On the mid-February Friday that had drawn Moshaashaee and so many others to the trail, a sunny forecast offered respite from the winter cold and the parking lot was packed. A man laced up his leather hiking boots, the doors of his red Subaru opened. A woman in a blue down jacket has emptied the last piece of coffee from her thermos. On the other side of the field, the trail has disappeared into the forest.

Entangled with dead leaves, it meandered between sprigs of green ferns that tumbled down the hillsides. Bare trees moaned in the wind. Blackbirds flitted around the canopy, chirping. Around 9 a.m., two men careened around a bend in the woods. They paused as they reached a steep incline, slowing down to keep their runners’ toes from snagging on larger rocks. Strokes of light blue paint, adorning the pine trunks and the occasional rock, marked the way.

The couple were training for the Bel Monte 25K, an endurance race in Washington’s National Forest in March. And so they had gotten into the habit of driving the hour to Old Rag from Warrenton, Va., leaving their homes around 6 a.m. to fit in a run before work. Esteban Chavarria, 44, had read about the new permit system in his local newspaper – and he wasn’t happy about what it meant for them.

“You go outside,” he said. “Why do you have to get a ticket for this?” We’ll probably find other places that aren’t crowded.

“I understand why they are doing this,” concedes his friend, Stephen Rolando, 51. “If you are here on a weekend, you cannot have a parking space. But it’s annoying to have to book it.

Further up the mountain, Beth and Murry Feldstein settled into foldable camping chairs and unpacked their peanut butter sandwiches. They had traveled to Shenandoah from Cincinnati for Beth’s 54th birthday birthday. They had chosen the national park because of the impending permit system. They usually traveled in the southwest, but Murry, 53, was obsessed with finding the best hikes, and Old Rag had been on his list for a long time.
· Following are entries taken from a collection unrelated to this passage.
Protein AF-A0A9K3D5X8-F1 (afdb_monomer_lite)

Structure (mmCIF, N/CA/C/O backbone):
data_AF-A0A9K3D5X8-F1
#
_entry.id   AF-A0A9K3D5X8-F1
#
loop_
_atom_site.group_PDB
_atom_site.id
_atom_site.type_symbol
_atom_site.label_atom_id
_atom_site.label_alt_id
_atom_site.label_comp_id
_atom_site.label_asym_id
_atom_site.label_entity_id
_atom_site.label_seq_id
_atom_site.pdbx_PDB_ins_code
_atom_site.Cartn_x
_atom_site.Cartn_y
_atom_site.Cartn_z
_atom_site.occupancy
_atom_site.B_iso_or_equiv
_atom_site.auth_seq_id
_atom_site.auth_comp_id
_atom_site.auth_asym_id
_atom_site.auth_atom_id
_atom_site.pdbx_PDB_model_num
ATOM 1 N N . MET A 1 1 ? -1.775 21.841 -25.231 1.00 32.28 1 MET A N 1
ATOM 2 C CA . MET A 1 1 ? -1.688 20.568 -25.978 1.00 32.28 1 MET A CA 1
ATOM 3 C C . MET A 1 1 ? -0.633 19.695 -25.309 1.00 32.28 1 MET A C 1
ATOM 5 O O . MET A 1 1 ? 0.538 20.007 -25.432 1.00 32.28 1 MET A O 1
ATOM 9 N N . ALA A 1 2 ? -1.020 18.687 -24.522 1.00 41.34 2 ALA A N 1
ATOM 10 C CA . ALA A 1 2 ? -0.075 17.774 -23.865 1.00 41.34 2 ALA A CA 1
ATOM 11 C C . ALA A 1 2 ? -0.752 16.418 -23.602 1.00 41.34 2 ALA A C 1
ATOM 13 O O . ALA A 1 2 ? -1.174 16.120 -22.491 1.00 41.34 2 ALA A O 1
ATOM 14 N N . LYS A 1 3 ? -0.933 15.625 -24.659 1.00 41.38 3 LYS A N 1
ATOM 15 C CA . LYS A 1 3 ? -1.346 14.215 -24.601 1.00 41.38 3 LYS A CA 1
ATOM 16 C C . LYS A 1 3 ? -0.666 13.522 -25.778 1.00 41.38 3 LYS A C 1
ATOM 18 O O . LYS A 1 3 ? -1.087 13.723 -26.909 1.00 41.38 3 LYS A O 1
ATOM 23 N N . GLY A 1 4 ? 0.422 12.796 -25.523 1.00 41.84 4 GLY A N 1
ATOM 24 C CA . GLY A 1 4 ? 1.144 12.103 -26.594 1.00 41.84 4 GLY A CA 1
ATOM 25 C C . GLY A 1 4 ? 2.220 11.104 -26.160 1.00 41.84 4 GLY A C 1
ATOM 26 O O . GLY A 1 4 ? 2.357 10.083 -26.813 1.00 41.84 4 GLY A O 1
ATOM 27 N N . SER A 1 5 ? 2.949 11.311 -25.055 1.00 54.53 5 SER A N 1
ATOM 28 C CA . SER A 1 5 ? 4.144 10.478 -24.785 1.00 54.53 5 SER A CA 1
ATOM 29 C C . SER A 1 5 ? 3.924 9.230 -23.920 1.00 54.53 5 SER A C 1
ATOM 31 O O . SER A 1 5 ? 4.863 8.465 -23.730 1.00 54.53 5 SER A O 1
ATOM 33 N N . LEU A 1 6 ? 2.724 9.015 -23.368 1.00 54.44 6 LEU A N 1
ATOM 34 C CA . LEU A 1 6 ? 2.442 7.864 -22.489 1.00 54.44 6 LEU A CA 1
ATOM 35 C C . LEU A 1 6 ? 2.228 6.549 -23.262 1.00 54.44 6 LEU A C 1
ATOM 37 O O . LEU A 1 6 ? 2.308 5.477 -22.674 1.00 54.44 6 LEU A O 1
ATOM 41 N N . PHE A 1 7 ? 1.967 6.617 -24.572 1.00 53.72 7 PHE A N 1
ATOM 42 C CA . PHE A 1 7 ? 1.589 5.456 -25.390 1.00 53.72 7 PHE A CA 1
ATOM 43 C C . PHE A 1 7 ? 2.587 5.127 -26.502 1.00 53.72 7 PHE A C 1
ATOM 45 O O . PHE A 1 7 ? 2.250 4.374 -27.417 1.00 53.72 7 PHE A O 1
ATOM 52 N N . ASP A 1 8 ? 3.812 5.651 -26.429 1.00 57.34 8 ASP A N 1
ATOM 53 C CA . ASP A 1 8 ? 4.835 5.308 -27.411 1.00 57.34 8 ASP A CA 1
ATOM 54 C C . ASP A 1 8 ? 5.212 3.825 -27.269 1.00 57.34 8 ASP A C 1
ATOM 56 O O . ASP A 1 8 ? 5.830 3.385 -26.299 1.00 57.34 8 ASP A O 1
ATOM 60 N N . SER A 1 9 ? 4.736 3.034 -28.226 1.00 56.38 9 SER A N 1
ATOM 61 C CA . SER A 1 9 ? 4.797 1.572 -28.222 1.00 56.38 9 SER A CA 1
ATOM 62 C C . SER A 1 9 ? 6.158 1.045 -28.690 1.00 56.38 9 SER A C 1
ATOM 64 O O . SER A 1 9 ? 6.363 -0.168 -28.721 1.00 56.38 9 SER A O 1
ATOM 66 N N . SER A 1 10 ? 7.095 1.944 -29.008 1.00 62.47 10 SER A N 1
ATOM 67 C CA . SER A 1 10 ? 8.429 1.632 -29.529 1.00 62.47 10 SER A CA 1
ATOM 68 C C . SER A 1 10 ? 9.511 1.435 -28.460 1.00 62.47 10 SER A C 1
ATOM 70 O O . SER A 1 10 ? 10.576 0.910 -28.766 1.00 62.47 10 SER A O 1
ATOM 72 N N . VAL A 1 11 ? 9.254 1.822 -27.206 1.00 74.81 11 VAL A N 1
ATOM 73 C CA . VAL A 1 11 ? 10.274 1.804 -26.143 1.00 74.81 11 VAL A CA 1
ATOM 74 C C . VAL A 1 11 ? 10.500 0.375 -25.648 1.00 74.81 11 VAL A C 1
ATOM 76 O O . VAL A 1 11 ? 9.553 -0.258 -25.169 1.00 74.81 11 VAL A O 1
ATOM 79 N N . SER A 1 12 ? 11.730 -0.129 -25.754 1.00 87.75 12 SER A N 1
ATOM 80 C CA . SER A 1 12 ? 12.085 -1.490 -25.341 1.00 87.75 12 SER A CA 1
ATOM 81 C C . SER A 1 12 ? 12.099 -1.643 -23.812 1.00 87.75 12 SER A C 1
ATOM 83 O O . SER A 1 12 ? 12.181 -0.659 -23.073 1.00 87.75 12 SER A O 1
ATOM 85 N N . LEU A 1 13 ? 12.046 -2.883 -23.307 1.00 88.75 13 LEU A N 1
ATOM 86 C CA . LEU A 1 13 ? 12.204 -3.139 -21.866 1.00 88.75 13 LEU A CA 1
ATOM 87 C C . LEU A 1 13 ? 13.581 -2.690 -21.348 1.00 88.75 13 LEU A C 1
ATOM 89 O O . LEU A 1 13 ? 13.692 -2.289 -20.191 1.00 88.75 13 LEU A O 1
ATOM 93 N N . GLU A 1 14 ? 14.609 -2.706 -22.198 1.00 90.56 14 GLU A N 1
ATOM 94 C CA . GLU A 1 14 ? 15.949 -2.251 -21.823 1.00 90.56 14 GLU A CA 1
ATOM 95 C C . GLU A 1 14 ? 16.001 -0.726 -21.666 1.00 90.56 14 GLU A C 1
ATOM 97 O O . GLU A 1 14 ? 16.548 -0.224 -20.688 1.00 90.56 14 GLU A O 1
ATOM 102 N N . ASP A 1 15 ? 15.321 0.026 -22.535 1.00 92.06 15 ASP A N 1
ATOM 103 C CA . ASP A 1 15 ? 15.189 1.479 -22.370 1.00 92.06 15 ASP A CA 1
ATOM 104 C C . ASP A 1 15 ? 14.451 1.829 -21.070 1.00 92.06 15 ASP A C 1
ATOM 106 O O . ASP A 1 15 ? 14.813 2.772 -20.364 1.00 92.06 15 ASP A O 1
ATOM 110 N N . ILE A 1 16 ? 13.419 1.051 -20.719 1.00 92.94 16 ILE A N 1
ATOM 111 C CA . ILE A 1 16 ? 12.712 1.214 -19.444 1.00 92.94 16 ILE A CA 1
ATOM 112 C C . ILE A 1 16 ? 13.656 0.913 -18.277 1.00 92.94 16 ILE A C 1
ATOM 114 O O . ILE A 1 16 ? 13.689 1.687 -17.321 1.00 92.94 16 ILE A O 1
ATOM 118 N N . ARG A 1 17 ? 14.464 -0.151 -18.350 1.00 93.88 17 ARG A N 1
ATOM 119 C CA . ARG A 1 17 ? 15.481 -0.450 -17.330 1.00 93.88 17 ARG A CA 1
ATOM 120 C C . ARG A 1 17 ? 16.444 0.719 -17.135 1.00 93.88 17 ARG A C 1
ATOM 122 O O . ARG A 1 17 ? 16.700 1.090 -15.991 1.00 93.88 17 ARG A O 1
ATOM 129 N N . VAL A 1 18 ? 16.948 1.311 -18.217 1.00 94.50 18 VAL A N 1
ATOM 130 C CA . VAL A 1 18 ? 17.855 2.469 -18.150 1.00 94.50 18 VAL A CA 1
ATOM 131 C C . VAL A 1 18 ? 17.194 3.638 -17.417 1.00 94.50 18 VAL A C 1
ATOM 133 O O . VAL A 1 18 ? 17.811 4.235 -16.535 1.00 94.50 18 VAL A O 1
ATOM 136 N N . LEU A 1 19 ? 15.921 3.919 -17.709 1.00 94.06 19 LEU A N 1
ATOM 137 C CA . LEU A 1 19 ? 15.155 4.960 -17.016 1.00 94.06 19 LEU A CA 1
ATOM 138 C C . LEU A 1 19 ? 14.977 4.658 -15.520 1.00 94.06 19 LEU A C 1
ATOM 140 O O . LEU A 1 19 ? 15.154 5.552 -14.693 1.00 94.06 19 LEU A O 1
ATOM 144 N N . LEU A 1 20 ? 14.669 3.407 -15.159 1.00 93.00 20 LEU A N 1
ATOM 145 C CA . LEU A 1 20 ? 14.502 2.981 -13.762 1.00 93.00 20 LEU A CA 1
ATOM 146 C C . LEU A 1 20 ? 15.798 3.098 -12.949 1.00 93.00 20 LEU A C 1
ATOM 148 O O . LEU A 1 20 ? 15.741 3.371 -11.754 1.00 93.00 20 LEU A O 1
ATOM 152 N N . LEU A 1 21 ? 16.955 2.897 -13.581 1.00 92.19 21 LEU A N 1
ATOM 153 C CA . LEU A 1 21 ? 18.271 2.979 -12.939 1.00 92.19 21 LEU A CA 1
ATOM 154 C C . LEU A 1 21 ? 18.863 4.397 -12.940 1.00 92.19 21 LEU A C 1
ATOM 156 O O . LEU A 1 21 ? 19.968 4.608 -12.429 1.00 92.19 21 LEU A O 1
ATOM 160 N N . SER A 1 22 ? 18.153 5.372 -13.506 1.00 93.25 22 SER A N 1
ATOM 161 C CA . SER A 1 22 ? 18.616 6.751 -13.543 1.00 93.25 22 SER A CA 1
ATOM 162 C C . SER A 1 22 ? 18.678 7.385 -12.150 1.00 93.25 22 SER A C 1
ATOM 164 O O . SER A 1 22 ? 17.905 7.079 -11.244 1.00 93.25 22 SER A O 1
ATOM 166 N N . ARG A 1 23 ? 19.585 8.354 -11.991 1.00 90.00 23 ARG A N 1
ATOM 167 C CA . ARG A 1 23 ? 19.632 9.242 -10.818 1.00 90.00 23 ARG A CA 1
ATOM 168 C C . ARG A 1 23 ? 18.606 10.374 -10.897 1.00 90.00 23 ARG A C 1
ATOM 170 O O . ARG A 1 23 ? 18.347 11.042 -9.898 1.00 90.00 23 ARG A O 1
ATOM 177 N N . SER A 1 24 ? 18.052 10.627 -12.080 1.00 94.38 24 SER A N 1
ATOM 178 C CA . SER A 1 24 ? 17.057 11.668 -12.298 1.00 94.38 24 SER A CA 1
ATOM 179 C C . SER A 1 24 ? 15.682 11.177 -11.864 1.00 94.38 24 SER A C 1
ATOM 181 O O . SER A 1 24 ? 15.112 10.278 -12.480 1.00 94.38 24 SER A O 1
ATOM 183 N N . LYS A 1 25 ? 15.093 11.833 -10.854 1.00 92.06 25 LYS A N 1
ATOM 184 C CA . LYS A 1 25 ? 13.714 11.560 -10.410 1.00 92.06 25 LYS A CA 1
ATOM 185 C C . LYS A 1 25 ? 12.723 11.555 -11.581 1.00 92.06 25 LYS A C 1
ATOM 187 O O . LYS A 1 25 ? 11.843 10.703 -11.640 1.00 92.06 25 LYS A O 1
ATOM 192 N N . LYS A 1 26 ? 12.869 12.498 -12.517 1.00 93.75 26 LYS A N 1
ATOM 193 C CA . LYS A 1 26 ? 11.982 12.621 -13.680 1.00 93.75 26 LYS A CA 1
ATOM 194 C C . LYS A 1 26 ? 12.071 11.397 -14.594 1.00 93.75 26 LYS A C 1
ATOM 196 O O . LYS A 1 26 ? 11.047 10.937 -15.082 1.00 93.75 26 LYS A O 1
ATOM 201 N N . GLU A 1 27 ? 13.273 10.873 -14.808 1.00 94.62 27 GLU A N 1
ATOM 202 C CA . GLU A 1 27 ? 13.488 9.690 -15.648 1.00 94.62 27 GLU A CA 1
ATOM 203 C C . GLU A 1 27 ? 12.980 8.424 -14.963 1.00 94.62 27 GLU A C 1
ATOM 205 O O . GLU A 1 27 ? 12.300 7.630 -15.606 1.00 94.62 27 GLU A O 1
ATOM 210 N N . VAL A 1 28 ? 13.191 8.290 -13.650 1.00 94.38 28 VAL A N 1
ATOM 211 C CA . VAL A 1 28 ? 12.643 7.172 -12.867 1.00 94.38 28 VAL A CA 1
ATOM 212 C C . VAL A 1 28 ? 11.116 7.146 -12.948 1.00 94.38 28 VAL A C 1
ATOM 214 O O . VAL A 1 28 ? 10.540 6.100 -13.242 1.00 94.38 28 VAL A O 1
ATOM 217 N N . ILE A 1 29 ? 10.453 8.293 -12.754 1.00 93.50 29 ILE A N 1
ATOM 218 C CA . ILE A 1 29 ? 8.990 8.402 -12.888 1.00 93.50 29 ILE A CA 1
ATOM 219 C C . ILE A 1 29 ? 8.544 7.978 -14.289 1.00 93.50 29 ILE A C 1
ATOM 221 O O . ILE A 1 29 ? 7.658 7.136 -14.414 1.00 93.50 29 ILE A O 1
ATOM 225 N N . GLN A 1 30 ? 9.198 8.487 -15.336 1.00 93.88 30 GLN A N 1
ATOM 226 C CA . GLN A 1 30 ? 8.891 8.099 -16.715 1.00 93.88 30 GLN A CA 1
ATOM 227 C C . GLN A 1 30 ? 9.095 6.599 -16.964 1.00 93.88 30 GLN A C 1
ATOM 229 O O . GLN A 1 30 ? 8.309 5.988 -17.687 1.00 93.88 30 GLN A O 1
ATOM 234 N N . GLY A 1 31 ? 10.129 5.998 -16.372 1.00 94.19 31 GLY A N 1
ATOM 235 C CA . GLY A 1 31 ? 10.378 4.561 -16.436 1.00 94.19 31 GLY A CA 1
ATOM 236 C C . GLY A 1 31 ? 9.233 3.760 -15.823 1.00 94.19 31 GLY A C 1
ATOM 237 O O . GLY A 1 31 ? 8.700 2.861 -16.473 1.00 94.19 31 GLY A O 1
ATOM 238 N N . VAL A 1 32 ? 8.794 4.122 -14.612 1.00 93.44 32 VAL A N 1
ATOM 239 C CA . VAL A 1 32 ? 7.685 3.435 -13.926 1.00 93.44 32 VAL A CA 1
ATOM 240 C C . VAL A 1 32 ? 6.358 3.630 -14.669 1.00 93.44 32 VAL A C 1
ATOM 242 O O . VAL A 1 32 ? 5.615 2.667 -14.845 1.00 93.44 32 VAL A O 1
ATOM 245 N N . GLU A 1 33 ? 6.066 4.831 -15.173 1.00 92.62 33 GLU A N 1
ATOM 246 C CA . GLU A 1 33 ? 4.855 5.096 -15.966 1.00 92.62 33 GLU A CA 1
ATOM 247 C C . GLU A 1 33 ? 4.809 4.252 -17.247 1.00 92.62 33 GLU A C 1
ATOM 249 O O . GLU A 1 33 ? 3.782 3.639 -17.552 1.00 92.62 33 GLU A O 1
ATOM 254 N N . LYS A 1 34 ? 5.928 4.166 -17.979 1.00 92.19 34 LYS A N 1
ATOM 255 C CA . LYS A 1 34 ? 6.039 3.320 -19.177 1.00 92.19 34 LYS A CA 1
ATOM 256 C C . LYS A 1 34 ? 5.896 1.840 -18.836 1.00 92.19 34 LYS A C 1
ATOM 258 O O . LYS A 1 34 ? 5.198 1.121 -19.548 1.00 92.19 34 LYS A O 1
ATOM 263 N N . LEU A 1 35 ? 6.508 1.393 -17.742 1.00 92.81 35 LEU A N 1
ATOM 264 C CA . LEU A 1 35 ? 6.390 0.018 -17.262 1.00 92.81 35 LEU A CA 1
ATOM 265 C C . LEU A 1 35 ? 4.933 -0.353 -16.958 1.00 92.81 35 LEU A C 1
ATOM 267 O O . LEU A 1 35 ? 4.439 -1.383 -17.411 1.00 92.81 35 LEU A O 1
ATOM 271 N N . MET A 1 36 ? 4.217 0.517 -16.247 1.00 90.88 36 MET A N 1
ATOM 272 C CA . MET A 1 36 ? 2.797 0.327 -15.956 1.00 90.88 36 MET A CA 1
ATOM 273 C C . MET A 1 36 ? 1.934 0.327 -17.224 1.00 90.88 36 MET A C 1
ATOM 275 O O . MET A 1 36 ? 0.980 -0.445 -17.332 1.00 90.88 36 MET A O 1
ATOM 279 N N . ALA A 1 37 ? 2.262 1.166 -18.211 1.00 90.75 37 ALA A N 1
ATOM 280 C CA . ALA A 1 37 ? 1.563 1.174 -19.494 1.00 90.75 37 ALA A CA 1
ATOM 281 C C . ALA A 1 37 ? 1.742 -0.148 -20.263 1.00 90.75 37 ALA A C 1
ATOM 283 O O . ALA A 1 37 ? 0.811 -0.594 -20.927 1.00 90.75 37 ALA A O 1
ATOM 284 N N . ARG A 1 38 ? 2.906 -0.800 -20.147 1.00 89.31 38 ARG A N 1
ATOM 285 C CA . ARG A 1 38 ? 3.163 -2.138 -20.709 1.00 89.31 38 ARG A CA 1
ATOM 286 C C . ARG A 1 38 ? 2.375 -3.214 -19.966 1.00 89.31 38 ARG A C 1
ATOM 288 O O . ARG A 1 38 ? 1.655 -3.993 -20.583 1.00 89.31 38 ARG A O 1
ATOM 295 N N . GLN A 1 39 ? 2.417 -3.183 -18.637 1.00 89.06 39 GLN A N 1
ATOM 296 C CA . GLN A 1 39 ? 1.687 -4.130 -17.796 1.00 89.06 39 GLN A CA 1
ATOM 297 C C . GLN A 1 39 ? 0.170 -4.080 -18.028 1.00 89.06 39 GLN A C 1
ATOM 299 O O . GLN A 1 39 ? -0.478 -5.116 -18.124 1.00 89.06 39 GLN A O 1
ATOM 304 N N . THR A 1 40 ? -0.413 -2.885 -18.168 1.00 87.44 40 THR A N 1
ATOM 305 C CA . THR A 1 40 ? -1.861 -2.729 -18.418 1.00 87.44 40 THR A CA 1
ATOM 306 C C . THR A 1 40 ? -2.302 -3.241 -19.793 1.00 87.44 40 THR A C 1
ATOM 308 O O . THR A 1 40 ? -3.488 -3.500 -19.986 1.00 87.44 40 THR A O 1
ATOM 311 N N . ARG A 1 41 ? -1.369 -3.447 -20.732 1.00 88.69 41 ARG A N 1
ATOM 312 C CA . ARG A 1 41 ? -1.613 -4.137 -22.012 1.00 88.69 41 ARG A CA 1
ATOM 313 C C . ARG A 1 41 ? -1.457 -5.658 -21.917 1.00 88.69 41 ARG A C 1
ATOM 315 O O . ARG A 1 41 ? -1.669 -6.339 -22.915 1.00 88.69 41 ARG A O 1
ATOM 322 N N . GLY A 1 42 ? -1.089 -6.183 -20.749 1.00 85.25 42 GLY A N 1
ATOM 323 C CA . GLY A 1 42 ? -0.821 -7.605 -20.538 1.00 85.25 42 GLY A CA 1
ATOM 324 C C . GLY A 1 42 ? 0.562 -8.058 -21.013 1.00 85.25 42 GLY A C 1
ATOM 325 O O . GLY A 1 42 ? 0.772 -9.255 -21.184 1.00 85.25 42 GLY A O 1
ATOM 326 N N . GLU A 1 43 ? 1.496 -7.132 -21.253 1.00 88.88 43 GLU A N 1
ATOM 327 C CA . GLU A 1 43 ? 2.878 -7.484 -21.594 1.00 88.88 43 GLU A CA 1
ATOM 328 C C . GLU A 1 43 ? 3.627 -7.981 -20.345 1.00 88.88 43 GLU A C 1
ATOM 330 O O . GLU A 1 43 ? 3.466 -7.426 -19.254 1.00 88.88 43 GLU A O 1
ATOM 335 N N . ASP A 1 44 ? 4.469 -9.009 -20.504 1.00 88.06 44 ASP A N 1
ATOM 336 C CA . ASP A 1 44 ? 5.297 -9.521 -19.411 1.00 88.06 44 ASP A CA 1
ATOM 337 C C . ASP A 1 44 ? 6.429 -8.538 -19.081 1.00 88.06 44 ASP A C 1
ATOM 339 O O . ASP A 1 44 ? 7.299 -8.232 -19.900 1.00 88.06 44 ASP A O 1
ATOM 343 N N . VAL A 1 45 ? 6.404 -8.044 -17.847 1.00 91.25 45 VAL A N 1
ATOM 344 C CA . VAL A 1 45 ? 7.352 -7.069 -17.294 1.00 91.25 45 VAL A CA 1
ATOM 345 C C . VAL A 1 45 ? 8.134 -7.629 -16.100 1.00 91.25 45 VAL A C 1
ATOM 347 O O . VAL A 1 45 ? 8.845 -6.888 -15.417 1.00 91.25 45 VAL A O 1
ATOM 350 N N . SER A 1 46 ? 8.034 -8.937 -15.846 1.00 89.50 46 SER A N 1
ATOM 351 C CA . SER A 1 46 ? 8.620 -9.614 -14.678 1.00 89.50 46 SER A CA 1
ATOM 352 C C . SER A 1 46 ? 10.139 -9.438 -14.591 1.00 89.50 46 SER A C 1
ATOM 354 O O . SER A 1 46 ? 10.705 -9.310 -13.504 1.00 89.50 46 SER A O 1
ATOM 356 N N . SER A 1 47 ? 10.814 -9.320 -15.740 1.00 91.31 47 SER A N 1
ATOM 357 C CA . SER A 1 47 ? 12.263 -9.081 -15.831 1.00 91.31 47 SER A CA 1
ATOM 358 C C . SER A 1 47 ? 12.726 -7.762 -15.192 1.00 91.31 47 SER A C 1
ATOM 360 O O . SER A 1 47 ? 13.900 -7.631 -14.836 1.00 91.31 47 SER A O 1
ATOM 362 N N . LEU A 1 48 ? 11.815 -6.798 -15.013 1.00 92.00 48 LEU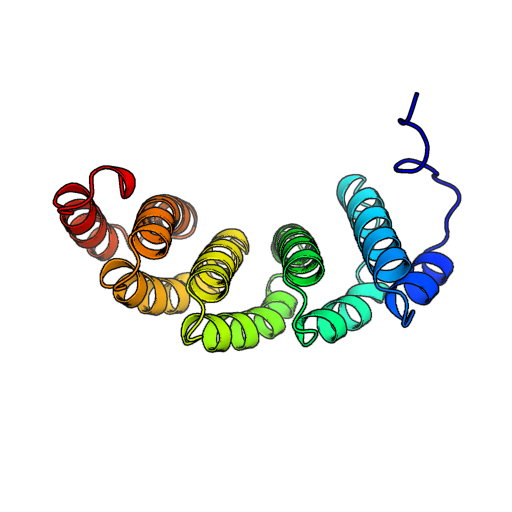 A N 1
ATOM 363 C CA . LEU A 1 48 ? 12.080 -5.484 -14.423 1.00 92.00 48 LEU A CA 1
ATOM 364 C C . LEU A 1 48 ? 11.602 -5.367 -12.970 1.00 92.00 48 LEU A C 1
ATOM 366 O O . LEU A 1 48 ? 11.893 -4.367 -12.314 1.00 92.00 48 LEU A O 1
ATOM 370 N N . PHE A 1 49 ? 10.927 -6.385 -12.427 1.00 89.06 49 PHE A N 1
ATOM 371 C CA . PHE A 1 49 ? 10.356 -6.345 -11.078 1.00 89.06 49 PHE A CA 1
ATOM 372 C C . PHE A 1 49 ? 11.407 -6.023 -10.003 1.00 89.06 49 PHE A C 1
ATOM 374 O O . PHE A 1 49 ? 11.226 -5.106 -9.203 1.00 89.06 49 PHE A O 1
ATOM 381 N N . HIS A 1 50 ? 12.559 -6.696 -10.036 1.00 88.75 50 HIS A N 1
ATOM 382 C CA . HIS A 1 50 ? 13.655 -6.449 -9.092 1.00 88.75 50 HIS A CA 1
ATOM 383 C C . HIS A 1 50 ? 14.221 -5.025 -9.195 1.00 88.75 50 HIS A C 1
ATOM 385 O O . HIS A 1 50 ? 14.560 -4.428 -8.173 1.00 88.75 50 HIS A O 1
ATOM 391 N N . ASN A 1 51 ? 14.289 -4.459 -10.407 1.00 91.69 51 ASN A N 1
ATOM 392 C CA . ASN A 1 51 ? 14.716 -3.074 -10.609 1.00 91.69 51 ASN A CA 1
ATOM 393 C C . ASN A 1 51 ? 13.727 -2.100 -9.951 1.00 91.69 51 ASN A C 1
ATOM 395 O O . ASN A 1 51 ? 14.144 -1.144 -9.304 1.00 91.69 51 ASN A O 1
ATOM 399 N N . VAL A 1 52 ? 12.425 -2.378 -10.044 1.00 91.56 52 VAL A N 1
ATOM 400 C CA . VAL A 1 52 ? 11.383 -1.580 -9.384 1.00 91.56 52 VAL A CA 1
ATOM 401 C C . VAL A 1 52 ? 11.437 -1.716 -7.861 1.00 91.56 52 VAL A C 1
ATOM 403 O O . VAL A 1 52 ? 11.307 -0.719 -7.153 1.00 91.56 52 VAL A O 1
ATOM 406 N N . LEU A 1 53 ? 11.668 -2.922 -7.333 1.00 87.62 53 LEU A N 1
ATOM 407 C CA . LEU A 1 53 ? 11.746 -3.147 -5.886 1.00 87.62 53 LEU A CA 1
ATOM 408 C C . LEU A 1 53 ? 12.855 -2.337 -5.210 1.00 87.62 53 LEU A C 1
ATOM 410 O O . LEU A 1 53 ? 12.662 -1.840 -4.100 1.00 87.62 53 LEU A O 1
ATOM 414 N N . GLN A 1 54 ? 13.996 -2.159 -5.877 1.00 88.62 54 GLN A N 1
ATOM 415 C CA . GLN A 1 54 ? 15.101 -1.349 -5.355 1.00 88.62 54 GLN A CA 1
ATOM 416 C C . GLN A 1 54 ? 14.696 0.117 -5.133 1.00 88.62 54 GLN A C 1
ATOM 418 O O . GLN A 1 54 ? 15.196 0.767 -4.214 1.00 88.62 54 GLN A O 1
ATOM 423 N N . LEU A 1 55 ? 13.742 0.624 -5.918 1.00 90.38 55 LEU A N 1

“When I saw the permits come into effect on March 1, I knew we had to do this,” he said. “We had to do it.”

They had just had their first bites of lunch when Moshaashaee walked past and offered them a cup of hot Persian tea, infused with cinnamon and cumin. He always packs a thermos of it to share at the top, as well as a Tupperware of hard-boiled eggs, avocados and Medjool dates. He told them he had walked through Old Rag about 3,000 times.

“3,000 times? Murry gaped. “Then why 3,000 times? What attracts you to this mountain? That’s pretty impressive – 3,000 times. It’s our first.

Moshaashaee said the Old Rag hike helped him train for the Fourteeners – mountains over 14,000 feet high – and he loved watching the beauty of the hike change with the seasons. He also liked to bring friends to experience it. His phone was full of photos of people reaching the summit for the first time, posing near the Old Rag wooden sign that marked the ridge or atop a jumble of rocks, arms outstretched.

They finished their tea and Moshaashaee capped his thermos, putting on his backpack. He continued to the top. Even after all these times, the view never disappointed. And although he hadn’t booked a permit for March, he knew he would be back soon. Arrived at the top, he stopped.

The mountains and the earth and the sky.

For miles it stretched above and beyond him, vast and endless.